TASK DESCRIPTION:
Below is a listing; restate from it, character for character, the lines beginning at the line holding "ATOM 106 C CA" and ending at the line holding "ATOM 109 O O", both included.

TASK INPUT:
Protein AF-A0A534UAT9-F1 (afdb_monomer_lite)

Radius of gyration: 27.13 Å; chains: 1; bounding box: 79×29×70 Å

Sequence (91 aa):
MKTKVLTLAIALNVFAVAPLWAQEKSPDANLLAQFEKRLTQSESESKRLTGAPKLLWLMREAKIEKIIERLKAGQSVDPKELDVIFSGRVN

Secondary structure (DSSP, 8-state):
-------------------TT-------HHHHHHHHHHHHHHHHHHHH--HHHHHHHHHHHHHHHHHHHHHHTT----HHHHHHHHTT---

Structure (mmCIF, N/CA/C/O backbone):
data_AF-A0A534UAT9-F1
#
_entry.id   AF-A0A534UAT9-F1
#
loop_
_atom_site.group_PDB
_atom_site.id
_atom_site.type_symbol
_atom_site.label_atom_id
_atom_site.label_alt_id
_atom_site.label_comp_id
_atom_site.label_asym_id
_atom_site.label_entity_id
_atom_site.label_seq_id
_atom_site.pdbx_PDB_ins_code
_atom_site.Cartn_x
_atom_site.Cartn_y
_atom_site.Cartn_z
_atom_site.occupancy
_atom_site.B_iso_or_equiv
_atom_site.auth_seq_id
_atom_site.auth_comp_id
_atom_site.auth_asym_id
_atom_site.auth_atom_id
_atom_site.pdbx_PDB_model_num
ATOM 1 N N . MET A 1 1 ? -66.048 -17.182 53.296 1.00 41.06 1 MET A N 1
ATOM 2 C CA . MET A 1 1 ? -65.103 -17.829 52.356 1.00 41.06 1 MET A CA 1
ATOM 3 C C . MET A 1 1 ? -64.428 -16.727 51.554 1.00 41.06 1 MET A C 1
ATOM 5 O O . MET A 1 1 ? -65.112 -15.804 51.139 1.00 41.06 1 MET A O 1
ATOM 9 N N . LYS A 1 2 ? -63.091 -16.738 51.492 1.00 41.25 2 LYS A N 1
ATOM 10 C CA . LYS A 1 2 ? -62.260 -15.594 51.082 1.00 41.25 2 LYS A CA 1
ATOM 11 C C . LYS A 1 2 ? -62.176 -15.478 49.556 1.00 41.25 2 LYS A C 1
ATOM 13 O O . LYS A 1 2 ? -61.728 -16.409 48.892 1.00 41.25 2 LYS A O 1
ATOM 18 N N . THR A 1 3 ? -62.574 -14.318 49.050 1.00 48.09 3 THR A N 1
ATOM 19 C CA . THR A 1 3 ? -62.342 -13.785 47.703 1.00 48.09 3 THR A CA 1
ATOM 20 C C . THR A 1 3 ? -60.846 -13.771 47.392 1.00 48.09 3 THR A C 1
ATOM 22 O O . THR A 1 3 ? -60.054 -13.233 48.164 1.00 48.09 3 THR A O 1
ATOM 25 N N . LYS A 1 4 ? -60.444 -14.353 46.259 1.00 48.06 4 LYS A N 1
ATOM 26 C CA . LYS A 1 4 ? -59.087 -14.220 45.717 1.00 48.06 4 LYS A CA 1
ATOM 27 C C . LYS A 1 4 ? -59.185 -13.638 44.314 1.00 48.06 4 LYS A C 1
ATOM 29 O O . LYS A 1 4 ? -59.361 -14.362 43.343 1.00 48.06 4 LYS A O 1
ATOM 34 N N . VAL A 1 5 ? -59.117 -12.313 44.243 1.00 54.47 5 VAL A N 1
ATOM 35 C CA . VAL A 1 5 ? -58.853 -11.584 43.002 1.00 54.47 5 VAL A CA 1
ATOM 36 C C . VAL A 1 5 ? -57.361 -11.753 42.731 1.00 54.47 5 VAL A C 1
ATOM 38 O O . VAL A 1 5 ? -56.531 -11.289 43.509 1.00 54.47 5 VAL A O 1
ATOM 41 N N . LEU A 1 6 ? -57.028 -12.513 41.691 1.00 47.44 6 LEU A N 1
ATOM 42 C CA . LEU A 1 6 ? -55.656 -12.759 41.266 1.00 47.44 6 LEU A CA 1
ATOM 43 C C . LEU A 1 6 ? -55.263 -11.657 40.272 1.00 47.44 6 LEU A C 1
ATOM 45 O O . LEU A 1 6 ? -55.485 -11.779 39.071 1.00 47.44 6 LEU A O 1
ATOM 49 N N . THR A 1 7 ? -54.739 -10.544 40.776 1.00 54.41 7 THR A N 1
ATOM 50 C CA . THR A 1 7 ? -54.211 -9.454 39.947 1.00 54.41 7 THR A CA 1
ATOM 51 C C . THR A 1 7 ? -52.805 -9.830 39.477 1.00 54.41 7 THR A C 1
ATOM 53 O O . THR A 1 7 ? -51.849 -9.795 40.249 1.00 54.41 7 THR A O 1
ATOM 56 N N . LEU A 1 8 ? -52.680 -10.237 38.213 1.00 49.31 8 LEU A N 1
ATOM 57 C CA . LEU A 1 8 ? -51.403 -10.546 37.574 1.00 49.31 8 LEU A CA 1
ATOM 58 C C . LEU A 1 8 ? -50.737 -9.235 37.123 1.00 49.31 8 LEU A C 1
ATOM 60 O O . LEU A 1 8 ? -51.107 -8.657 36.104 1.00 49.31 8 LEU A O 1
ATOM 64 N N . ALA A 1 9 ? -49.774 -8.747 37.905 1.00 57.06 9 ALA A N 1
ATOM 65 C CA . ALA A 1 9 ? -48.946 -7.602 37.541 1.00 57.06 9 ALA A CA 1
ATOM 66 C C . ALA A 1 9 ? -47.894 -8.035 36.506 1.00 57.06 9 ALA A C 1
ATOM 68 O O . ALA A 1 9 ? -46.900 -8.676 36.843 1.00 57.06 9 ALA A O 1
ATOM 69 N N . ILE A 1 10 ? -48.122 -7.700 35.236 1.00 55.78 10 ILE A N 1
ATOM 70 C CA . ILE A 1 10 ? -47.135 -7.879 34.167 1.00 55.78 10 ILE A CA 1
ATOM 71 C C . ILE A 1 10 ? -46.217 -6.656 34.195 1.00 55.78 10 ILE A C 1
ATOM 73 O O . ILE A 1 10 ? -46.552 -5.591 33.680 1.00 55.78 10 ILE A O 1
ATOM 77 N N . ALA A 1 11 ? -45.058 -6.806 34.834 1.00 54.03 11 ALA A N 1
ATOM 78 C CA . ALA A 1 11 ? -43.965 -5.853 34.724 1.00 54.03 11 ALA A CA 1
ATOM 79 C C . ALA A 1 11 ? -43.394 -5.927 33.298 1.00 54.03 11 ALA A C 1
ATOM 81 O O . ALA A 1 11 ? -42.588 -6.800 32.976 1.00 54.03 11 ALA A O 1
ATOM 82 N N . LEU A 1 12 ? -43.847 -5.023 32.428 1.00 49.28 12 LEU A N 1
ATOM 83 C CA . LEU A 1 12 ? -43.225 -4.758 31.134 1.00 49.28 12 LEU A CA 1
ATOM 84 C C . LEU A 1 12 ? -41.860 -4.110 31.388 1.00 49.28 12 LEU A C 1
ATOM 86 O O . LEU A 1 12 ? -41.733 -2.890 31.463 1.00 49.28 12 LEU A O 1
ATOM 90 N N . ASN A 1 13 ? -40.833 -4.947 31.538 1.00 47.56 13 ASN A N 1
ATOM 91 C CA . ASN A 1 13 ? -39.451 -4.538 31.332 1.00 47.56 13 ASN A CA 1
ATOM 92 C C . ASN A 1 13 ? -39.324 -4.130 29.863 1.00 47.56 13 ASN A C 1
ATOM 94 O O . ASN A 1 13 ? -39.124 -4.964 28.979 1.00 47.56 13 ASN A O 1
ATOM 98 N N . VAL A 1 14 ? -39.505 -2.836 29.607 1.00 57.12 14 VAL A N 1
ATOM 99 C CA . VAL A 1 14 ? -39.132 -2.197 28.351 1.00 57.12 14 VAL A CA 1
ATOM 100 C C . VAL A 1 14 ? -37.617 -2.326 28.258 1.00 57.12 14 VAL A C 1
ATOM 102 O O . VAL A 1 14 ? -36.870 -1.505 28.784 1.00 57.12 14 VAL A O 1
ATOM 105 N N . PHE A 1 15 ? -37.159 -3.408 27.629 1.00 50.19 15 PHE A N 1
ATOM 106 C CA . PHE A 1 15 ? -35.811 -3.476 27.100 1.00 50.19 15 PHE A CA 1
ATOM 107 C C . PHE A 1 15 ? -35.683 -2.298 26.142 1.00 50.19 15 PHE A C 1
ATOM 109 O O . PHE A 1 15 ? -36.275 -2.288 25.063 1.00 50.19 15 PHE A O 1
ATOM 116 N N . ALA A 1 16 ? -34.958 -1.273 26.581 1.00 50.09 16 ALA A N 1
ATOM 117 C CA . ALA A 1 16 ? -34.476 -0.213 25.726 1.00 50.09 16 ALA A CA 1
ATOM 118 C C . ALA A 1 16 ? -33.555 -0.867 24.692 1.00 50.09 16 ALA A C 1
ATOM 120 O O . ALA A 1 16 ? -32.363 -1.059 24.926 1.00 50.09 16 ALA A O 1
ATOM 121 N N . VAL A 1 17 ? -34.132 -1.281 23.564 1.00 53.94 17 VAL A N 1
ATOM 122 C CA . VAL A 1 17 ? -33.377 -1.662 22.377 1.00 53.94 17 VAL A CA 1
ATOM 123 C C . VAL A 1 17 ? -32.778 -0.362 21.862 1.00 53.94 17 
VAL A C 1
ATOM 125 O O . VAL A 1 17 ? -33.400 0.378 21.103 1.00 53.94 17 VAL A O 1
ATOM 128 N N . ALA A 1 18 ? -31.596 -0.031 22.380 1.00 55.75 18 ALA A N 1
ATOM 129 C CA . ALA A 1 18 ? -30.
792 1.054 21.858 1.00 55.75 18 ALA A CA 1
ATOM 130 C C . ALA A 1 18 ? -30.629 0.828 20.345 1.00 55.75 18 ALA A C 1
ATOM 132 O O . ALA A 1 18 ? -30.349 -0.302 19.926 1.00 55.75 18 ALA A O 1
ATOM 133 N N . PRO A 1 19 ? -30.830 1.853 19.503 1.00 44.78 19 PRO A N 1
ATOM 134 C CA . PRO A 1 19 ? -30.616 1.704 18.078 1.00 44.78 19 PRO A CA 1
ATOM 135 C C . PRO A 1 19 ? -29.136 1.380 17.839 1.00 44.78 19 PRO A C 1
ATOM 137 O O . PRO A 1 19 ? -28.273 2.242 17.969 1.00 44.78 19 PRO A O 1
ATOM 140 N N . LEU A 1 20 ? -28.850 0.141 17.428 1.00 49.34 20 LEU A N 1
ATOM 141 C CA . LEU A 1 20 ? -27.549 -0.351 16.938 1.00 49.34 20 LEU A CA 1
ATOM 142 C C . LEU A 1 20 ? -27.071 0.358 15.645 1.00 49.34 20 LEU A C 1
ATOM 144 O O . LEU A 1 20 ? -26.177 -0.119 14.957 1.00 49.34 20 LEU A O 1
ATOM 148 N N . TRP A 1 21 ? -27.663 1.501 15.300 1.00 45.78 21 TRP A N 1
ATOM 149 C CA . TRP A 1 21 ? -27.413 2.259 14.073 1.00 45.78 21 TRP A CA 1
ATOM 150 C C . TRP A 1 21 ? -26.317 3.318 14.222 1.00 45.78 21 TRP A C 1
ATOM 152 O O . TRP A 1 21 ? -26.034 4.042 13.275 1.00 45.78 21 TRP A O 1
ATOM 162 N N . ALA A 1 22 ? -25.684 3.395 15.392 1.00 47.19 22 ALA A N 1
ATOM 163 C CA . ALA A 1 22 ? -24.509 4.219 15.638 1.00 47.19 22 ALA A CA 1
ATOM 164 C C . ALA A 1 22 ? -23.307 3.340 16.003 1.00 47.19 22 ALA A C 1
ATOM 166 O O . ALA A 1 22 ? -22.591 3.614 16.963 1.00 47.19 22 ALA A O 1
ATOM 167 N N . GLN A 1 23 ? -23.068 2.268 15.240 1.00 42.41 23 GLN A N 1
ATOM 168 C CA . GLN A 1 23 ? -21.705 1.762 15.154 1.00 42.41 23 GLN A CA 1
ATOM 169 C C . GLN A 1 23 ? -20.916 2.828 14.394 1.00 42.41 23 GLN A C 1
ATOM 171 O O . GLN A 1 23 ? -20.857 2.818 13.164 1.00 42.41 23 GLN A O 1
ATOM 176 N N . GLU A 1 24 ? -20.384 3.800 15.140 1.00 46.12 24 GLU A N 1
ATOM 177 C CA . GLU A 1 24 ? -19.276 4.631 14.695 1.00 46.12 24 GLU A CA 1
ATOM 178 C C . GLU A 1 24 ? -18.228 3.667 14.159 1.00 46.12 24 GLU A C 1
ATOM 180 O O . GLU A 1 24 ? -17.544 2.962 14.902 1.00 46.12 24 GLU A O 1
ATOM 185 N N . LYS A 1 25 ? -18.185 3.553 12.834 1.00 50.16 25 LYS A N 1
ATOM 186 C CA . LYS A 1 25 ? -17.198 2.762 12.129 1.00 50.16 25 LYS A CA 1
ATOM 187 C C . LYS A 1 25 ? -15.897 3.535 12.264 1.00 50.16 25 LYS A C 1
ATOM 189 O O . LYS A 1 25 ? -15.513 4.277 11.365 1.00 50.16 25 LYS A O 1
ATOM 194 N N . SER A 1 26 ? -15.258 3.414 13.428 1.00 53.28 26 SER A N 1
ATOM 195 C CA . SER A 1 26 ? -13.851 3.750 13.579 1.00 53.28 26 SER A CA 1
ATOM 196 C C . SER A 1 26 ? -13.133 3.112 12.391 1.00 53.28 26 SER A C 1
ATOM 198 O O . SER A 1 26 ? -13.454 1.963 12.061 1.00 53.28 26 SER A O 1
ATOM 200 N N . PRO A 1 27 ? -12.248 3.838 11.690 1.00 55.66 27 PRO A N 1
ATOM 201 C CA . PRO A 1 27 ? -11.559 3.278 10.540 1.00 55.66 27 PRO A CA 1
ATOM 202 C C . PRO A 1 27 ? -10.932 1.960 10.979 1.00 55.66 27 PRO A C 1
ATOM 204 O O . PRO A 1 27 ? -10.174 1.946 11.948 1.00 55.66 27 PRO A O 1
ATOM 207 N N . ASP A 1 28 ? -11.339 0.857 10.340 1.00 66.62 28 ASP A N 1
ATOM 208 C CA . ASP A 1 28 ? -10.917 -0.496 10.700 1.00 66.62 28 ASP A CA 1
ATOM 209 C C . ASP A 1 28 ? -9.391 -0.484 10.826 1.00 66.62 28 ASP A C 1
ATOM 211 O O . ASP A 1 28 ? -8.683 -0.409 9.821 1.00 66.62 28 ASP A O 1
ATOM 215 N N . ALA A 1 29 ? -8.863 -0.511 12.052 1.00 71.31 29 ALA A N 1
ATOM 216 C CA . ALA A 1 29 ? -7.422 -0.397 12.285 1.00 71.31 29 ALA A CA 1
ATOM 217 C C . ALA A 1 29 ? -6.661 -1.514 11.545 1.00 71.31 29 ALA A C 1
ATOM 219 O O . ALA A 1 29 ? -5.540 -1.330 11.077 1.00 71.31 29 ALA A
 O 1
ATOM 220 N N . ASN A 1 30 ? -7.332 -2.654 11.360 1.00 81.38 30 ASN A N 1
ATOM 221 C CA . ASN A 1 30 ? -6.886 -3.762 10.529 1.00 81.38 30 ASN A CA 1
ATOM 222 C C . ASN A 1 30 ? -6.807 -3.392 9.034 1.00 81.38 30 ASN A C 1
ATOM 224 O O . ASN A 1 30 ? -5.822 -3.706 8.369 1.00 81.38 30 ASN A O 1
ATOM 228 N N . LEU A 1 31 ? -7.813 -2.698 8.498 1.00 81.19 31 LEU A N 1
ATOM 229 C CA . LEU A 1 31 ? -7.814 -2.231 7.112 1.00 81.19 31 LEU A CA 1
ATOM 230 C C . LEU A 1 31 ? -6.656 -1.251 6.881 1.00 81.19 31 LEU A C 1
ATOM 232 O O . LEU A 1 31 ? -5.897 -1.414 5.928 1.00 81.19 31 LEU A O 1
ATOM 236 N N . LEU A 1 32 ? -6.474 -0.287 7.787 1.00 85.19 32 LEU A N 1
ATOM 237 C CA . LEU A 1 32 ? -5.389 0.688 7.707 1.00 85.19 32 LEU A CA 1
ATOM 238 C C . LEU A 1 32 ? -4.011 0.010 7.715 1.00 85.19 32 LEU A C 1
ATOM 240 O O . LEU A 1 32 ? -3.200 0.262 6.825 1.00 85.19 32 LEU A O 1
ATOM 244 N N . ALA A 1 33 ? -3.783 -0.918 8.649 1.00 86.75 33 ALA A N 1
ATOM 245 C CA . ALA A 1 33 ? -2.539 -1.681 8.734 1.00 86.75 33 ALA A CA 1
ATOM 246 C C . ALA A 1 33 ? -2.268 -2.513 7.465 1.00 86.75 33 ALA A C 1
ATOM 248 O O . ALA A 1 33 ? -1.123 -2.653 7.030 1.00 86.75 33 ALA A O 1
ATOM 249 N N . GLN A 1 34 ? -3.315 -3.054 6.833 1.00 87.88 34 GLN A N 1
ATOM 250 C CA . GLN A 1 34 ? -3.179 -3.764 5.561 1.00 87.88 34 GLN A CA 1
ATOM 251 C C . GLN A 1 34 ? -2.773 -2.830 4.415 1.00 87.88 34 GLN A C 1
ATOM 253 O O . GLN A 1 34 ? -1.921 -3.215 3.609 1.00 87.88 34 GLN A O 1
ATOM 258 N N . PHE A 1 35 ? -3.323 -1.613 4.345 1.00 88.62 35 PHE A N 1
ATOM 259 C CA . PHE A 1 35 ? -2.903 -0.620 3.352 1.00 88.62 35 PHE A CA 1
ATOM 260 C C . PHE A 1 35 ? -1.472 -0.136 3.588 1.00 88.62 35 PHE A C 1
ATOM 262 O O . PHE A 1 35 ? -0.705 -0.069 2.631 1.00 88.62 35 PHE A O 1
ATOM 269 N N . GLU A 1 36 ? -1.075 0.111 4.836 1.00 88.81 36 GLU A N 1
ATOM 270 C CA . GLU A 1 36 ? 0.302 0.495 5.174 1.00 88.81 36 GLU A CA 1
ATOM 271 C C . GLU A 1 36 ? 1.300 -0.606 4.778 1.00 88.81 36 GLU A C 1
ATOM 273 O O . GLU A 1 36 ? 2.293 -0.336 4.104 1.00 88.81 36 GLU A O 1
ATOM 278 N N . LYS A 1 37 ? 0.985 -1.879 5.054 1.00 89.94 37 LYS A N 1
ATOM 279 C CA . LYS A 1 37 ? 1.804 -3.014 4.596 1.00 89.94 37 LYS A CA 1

SOLUTION TO THIS PROBLEM:
ATOM 106 C CA . PHE A 1 15 ? -35.811 -3.476 27.100 1.00 50.19 15 PHE A CA 1
ATOM 107 C C . PHE A 1 15 ? -35.683 -2.298 26.142 1.00 50.19 15 PHE A C 1
ATOM 109 O O . PHE A 1 15 ? -36.275 -2.288 25.063 1.00 50.19 15 PHE A O 1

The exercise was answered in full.